Typical Symptoms: Qualified welds can be achieved through proper processing (such as low-hydrogen electrodes and proper preheating). Weld strength approaches that of the parent metal, and toughness meets moderate load requirements.
3. High Temperature Environment (Ambient Temperature > 35°C): Weldability is slightly reduced, and hot cracking is more likely to occur.
Main Issues:
High-temperature environments slow heat dissipation from the weld area and prolonged molten pool dwell time, resulting in:
Overheating of the weld metal, coarsening of the grains, increased width of the heat-affected zone, and decreased toughness. Low-melting-point impurities (such as sulfur and phosphorus) segregate more strongly at grain boundaries, increasing the risk of hot cracking (such as crystallization cracking) (especially in finishing welds or between layers of multi-layer welds).
This increases the difficulty for welders (e.g., premature electrode coating failure and excessive weld pool fluidity), potentially leading to defects such as weld bumps and lack of fusion.
Typical manifestations include the tendency for hot cracking in the weld (along grain boundaries) or reduced impact toughness (possibly below 27J) due to coarse grains.
II. The Impact of Key Temperature Parameters During Welding
In addition to ambient temperature, the preheat temperature, interpass temperature, and postheat temperature during welding are key controllable parameters that directly determine weldability:
1. Insufficient preheat temperature (<80°C for Q275 with a thickness of >10mm):
The cooling rate is rapid, the hardened layer in the heat-affected zone is thicker (possibly up to 1-3mm), and the risk of cold cracking is high. Cracks are almost certain to occur, especially at low temperatures. 2. Appropriate preheating temperature (80-150°C):
Slowing the cooling rate prevents the formation of large amounts of martensite. The heat-affected zone (HAZ) is dominated by pearlite and ferrite, resulting in a reduced degree of hardening and ample time for hydrogen diffusion and escape, significantly reducing the risk of cold cracking.
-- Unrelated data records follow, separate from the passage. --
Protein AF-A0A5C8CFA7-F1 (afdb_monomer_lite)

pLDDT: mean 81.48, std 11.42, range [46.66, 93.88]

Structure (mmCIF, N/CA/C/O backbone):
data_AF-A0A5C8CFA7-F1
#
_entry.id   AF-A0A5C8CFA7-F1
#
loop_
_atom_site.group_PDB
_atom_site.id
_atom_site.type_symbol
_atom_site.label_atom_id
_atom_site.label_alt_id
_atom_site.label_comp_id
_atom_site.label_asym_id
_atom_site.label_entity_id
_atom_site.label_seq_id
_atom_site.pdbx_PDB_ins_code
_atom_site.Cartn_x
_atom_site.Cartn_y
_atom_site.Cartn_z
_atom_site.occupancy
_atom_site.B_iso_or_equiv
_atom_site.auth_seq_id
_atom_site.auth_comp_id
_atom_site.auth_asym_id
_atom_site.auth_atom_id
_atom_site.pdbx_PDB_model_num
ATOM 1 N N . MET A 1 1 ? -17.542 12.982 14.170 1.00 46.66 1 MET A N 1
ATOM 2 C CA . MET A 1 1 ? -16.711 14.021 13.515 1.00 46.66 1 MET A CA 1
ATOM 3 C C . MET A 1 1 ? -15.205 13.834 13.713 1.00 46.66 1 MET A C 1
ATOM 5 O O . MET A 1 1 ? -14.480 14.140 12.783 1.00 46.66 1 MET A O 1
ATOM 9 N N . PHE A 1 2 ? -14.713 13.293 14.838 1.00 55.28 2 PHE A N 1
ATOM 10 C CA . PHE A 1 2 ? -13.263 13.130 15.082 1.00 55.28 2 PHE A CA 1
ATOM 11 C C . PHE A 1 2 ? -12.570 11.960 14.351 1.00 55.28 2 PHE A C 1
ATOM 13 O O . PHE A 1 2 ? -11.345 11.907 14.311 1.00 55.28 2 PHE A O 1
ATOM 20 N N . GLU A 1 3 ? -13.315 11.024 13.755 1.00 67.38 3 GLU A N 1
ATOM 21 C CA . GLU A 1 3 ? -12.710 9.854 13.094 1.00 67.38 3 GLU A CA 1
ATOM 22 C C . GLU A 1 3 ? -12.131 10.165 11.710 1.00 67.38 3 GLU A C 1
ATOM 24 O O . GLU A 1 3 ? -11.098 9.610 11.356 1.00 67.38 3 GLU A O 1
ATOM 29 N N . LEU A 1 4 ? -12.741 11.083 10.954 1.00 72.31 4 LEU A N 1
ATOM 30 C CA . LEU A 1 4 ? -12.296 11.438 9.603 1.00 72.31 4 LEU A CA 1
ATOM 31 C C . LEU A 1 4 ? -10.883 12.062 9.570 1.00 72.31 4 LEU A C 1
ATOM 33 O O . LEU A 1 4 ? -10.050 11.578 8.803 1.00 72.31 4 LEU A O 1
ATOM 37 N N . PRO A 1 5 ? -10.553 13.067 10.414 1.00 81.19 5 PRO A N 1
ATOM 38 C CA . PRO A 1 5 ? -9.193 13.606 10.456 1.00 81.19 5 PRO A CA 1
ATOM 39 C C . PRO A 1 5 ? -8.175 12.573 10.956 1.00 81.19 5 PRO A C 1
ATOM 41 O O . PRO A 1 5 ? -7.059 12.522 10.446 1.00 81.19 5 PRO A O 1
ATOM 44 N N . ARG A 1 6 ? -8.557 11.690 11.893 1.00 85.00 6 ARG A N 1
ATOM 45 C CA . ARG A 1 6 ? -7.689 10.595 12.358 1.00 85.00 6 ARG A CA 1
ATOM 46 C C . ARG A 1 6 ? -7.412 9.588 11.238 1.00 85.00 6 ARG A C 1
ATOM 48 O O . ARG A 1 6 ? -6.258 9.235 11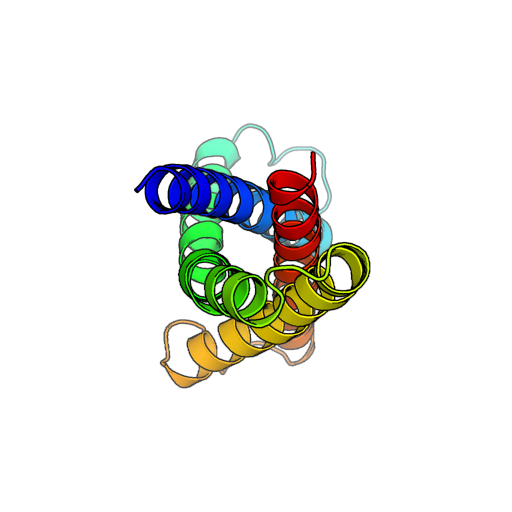.013 1.00 85.00 6 ARG A O 1
ATOM 55 N N . MET A 1 7 ? -8.446 9.161 10.513 1.00 85.25 7 MET A N 1
ATOM 56 C CA . MET A 1 7 ? -8.327 8.250 9.371 1.00 85.25 7 MET A CA 1
ATOM 57 C C . MET A 1 7 ? -7.431 8.807 8.278 1.00 85.25 7 MET A C 1
ATOM 59 O O . MET A 1 7 ? -6.595 8.080 7.746 1.00 85.25 7 MET A O 1
ATOM 63 N N . LEU A 1 8 ? -7.584 10.090 7.960 1.00 87.88 8 LEU A N 1
ATOM 64 C CA . LEU A 1 8 ? -6.800 10.744 6.924 1.00 87.88 8 LEU A CA 1
ATOM 65 C C . LEU A 1 8 ? -5.312 10.782 7.296 1.00 87.88 8 LEU A C 1
ATOM 67 O O . LEU A 1 8 ? -4.478 10.361 6.498 1.00 87.88 8 LEU A O 1
ATOM 71 N N . THR A 1 9 ? -4.978 11.168 8.530 1.00 88.94 9 THR A N 1
ATOM 72 C CA . THR A 1 9 ? -3.591 11.154 9.022 1.00 88.94 9 THR A CA 1
ATOM 73 C C . THR A 1 9 ? -2.988 9.750 9.001 1.00 88.94 9 THR A C 1
ATOM 75 O O . THR A 1 9 ? -1.865 9.569 8.534 1.00 88.94 9 THR A O 1
ATOM 78 N N . ILE A 1 10 ? -3.736 8.733 9.446 1.00 90.94 10 ILE A N 1
ATOM 79 C CA . ILE A 1 10 ? -3.264 7.340 9.419 1.00 90.94 10 ILE A CA 1
ATOM 80 C C . ILE A 1 10 ? -3.047 6.869 7.975 1.00 90.94 10 ILE A C 1
ATOM 82 O O . ILE A 1 10 ? -2.050 6.207 7.700 1.00 90.94 10 ILE A O 1
ATOM 86 N N . SER A 1 11 ? -3.921 7.256 7.043 1.00 90.69 11 SER A N 1
ATOM 87 C CA . SER A 1 11 ? -3.798 6.914 5.617 1.00 90.69 11 SER A CA 1
ATOM 88 C C . SER A 1 11 ? -2.556 7.551 4.988 1.00 90.69 11 SER A C 1
ATOM 90 O O . SER A 1 11 ? -1.818 6.878 4.270 1.00 90.69 11 SER A O 1
ATOM 92 N N . ILE A 1 12 ? -2.263 8.817 5.311 1.00 91.50 12 ILE A N 1
ATOM 93 C CA . ILE A 1 12 ? -1.040 9.500 4.861 1.00 91.50 12 ILE A CA 1
ATOM 94 C C . ILE A 1 12 ? 0.200 8.754 5.361 1.00 91.50 12 ILE A C 1
ATOM 96 O O . ILE A 1 12 ? 1.070 8.406 4.564 1.00 91.50 12 ILE A O 1
ATOM 100 N N . ILE A 1 13 ? 0.268 8.447 6.659 1.00 91.62 13 ILE A N 1
ATOM 101 C CA . ILE A 1 13 ? 1.435 7.765 7.235 1.00 91.62 13 ILE A CA 1
ATOM 102 C C . ILE A 1 13 ? 1.565 6.340 6.679 1.00 91.62 13 ILE A C 1
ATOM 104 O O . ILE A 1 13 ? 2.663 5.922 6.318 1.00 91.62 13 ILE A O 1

This is the recommended range for Q275 welding.
3. Excessively high preheating temperature (>200°C):
While cold cracking can be completely avoided, it will result in coarsening of the HAZ grains (austenite grain growth), reduced weld and HAZ toughness (impact energy may decrease by 10%-20%), and increased energy consumption and deformation risk.
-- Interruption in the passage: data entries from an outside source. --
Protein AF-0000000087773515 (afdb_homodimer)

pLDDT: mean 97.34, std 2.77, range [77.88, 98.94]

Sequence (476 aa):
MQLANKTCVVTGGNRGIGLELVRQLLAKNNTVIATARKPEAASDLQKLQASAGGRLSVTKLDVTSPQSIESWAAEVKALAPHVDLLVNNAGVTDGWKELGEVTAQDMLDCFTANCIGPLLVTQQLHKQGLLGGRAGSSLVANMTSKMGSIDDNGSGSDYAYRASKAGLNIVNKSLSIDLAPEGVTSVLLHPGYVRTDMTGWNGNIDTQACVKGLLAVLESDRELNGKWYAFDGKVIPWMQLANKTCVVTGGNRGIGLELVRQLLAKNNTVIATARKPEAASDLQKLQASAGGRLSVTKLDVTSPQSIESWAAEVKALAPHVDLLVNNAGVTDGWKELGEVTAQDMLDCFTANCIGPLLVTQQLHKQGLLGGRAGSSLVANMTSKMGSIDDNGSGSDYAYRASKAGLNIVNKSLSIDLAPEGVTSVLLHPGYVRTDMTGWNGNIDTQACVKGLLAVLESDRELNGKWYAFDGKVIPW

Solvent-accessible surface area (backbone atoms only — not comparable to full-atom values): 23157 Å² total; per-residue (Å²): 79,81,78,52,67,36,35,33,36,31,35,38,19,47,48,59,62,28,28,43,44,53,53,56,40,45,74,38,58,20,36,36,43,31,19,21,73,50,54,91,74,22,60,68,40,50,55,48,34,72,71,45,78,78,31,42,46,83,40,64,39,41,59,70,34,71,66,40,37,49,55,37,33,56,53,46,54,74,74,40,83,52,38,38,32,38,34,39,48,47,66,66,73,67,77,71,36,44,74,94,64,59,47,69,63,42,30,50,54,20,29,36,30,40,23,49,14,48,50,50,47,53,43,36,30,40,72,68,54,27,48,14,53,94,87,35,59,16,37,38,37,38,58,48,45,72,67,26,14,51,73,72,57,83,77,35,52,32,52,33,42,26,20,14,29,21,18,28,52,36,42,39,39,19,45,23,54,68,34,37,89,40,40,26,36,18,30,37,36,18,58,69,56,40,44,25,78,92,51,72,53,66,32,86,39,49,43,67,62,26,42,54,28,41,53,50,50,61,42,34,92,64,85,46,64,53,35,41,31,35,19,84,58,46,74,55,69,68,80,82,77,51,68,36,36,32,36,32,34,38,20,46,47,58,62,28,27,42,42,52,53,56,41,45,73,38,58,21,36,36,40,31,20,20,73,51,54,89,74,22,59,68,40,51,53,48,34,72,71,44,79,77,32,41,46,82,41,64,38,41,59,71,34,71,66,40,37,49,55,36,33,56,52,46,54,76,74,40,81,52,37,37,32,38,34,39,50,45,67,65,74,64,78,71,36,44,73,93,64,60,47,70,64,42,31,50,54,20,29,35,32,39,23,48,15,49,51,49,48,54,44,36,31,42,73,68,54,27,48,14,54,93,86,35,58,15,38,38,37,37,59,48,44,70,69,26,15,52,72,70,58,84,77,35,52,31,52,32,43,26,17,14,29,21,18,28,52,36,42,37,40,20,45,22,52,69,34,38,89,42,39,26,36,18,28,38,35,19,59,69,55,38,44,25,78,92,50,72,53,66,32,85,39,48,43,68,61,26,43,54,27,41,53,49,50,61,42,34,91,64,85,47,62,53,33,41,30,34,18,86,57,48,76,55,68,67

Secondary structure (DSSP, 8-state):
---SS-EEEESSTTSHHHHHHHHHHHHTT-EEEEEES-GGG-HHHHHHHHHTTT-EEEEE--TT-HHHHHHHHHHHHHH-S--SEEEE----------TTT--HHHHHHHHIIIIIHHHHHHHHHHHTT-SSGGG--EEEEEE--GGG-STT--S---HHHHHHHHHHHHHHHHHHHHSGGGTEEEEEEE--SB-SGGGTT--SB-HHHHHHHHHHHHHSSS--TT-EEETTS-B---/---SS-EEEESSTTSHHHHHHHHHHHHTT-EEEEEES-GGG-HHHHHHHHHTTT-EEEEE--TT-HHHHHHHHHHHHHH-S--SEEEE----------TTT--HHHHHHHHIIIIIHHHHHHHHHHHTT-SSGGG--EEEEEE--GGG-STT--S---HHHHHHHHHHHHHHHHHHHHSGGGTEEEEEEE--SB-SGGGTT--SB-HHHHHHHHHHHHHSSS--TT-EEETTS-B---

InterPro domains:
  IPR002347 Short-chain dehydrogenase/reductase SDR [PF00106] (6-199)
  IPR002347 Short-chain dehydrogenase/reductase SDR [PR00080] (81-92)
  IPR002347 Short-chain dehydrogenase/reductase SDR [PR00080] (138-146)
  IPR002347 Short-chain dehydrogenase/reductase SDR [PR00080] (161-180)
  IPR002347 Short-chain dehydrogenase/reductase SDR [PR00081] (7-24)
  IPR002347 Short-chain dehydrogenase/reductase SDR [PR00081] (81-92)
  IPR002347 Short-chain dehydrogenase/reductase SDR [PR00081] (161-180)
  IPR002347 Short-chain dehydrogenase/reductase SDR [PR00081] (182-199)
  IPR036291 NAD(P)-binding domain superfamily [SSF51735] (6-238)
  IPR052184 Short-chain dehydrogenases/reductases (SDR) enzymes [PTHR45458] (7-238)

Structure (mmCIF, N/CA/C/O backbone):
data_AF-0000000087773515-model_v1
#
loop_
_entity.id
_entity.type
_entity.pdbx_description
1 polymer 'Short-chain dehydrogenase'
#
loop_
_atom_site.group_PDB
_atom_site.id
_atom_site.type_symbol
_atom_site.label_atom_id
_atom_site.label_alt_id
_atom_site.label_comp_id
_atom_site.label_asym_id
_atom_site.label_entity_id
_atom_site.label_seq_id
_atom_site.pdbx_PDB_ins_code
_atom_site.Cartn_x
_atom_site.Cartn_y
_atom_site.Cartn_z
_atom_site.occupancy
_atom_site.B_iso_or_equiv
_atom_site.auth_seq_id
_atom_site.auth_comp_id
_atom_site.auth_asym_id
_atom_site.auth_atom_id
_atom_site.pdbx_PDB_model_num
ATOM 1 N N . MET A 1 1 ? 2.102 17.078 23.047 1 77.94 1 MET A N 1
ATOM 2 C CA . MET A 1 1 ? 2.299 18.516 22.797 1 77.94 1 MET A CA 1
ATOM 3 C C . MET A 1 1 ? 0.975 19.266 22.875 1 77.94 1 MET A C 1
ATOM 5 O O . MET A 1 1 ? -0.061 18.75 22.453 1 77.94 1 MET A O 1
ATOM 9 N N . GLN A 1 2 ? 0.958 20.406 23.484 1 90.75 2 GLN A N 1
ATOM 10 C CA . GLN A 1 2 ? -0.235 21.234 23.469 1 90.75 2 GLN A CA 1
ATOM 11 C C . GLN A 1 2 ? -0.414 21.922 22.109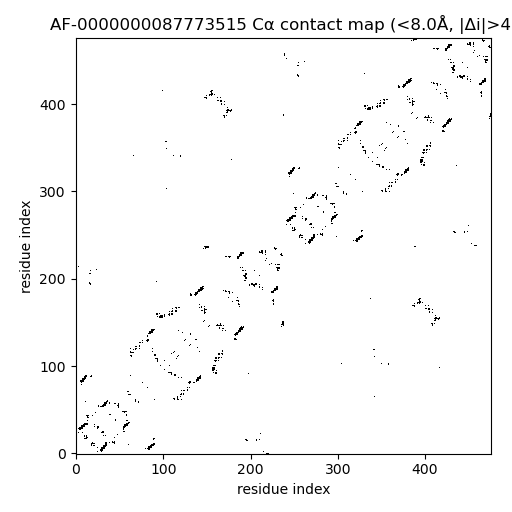 1 90.75 2 GLN A C 1
ATOM 13 O O . GLN A 1 2 ? 0.536 22.484 21.562 1 90.75 2 GLN A O 1
ATOM 18 N N . LEU A 1 3 ? -1.577 21.734 21.547 1 95.62 3 LEU A N 1
ATOM 19 C CA . LEU A 1 3 ? -1.885 22.328 20.25 1 95.62 3 LEU A CA 1
ATOM 20 C C . LEU A 1 3 ? -2.629 23.656 20.422 1 95.62 3 LEU A C 1
ATOM 22 O O . LEU A 1 3 ? -3.805 23.75 20.062 1 95.62 3 LEU A O 1
ATOM 26 N N . ALA A 1 4 ? -1.969 24.625 21.031 1 97.06 4 AL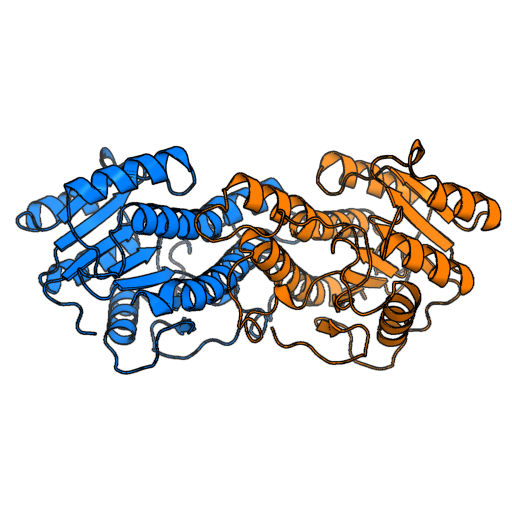A A N 1
ATOM 27 C CA . ALA A 1 4 ? -2.451 25.984 21.219 1 97.06 4 ALA A CA 1
ATOM 28 C C . ALA A 1 4 ? -1.41 27 20.766 1 97.06 4 ALA A C 1
ATOM 30 O O . ALA A 1 4 ? -0.216 26.844 21.016 1 97.06 4 ALA A O 1
ATOM 31 N N . ASN A 1 5 ? -1.895 28 20.031 1 97.12 5 ASN A N 1
ATOM 32 C CA . ASN A 1 5 ? -1.03 29.047 19.484 1 97.12 5 ASN A CA 1
ATOM 33 C C . ASN A 1 5 ? 0.049 28.484 18.578 1 97.12 5 ASN A C 1
ATOM 35 O O . ASN A 1 5 ? 1.225 28.828 18.703 1 97.12 5 ASN A O 1
ATOM 39 N N . LYS A 1 6 ? -0.319 27.531 17.828 1 97.88 6 LYS A N 1
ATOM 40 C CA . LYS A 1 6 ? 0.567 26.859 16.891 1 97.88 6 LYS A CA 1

4. Excessively low interpass temperature (<150°C, for multi-layer welding):
This is equivalent to "secondary rapid cooling," resulting in cumulative hardening of the HAZ in each weld pass. This leads to cumulative cracking risk, especially when welding thick plates in multiple layers. 5. Post-heating temperature (250-350°C for 1-2 hours after welding):
This promotes hydrogen diffusion ("dehydrogenation") and reduces delayed cracking. This is particularly important for welding in low-temperature environments and can reduce the incidence of cold cracking by over 80%.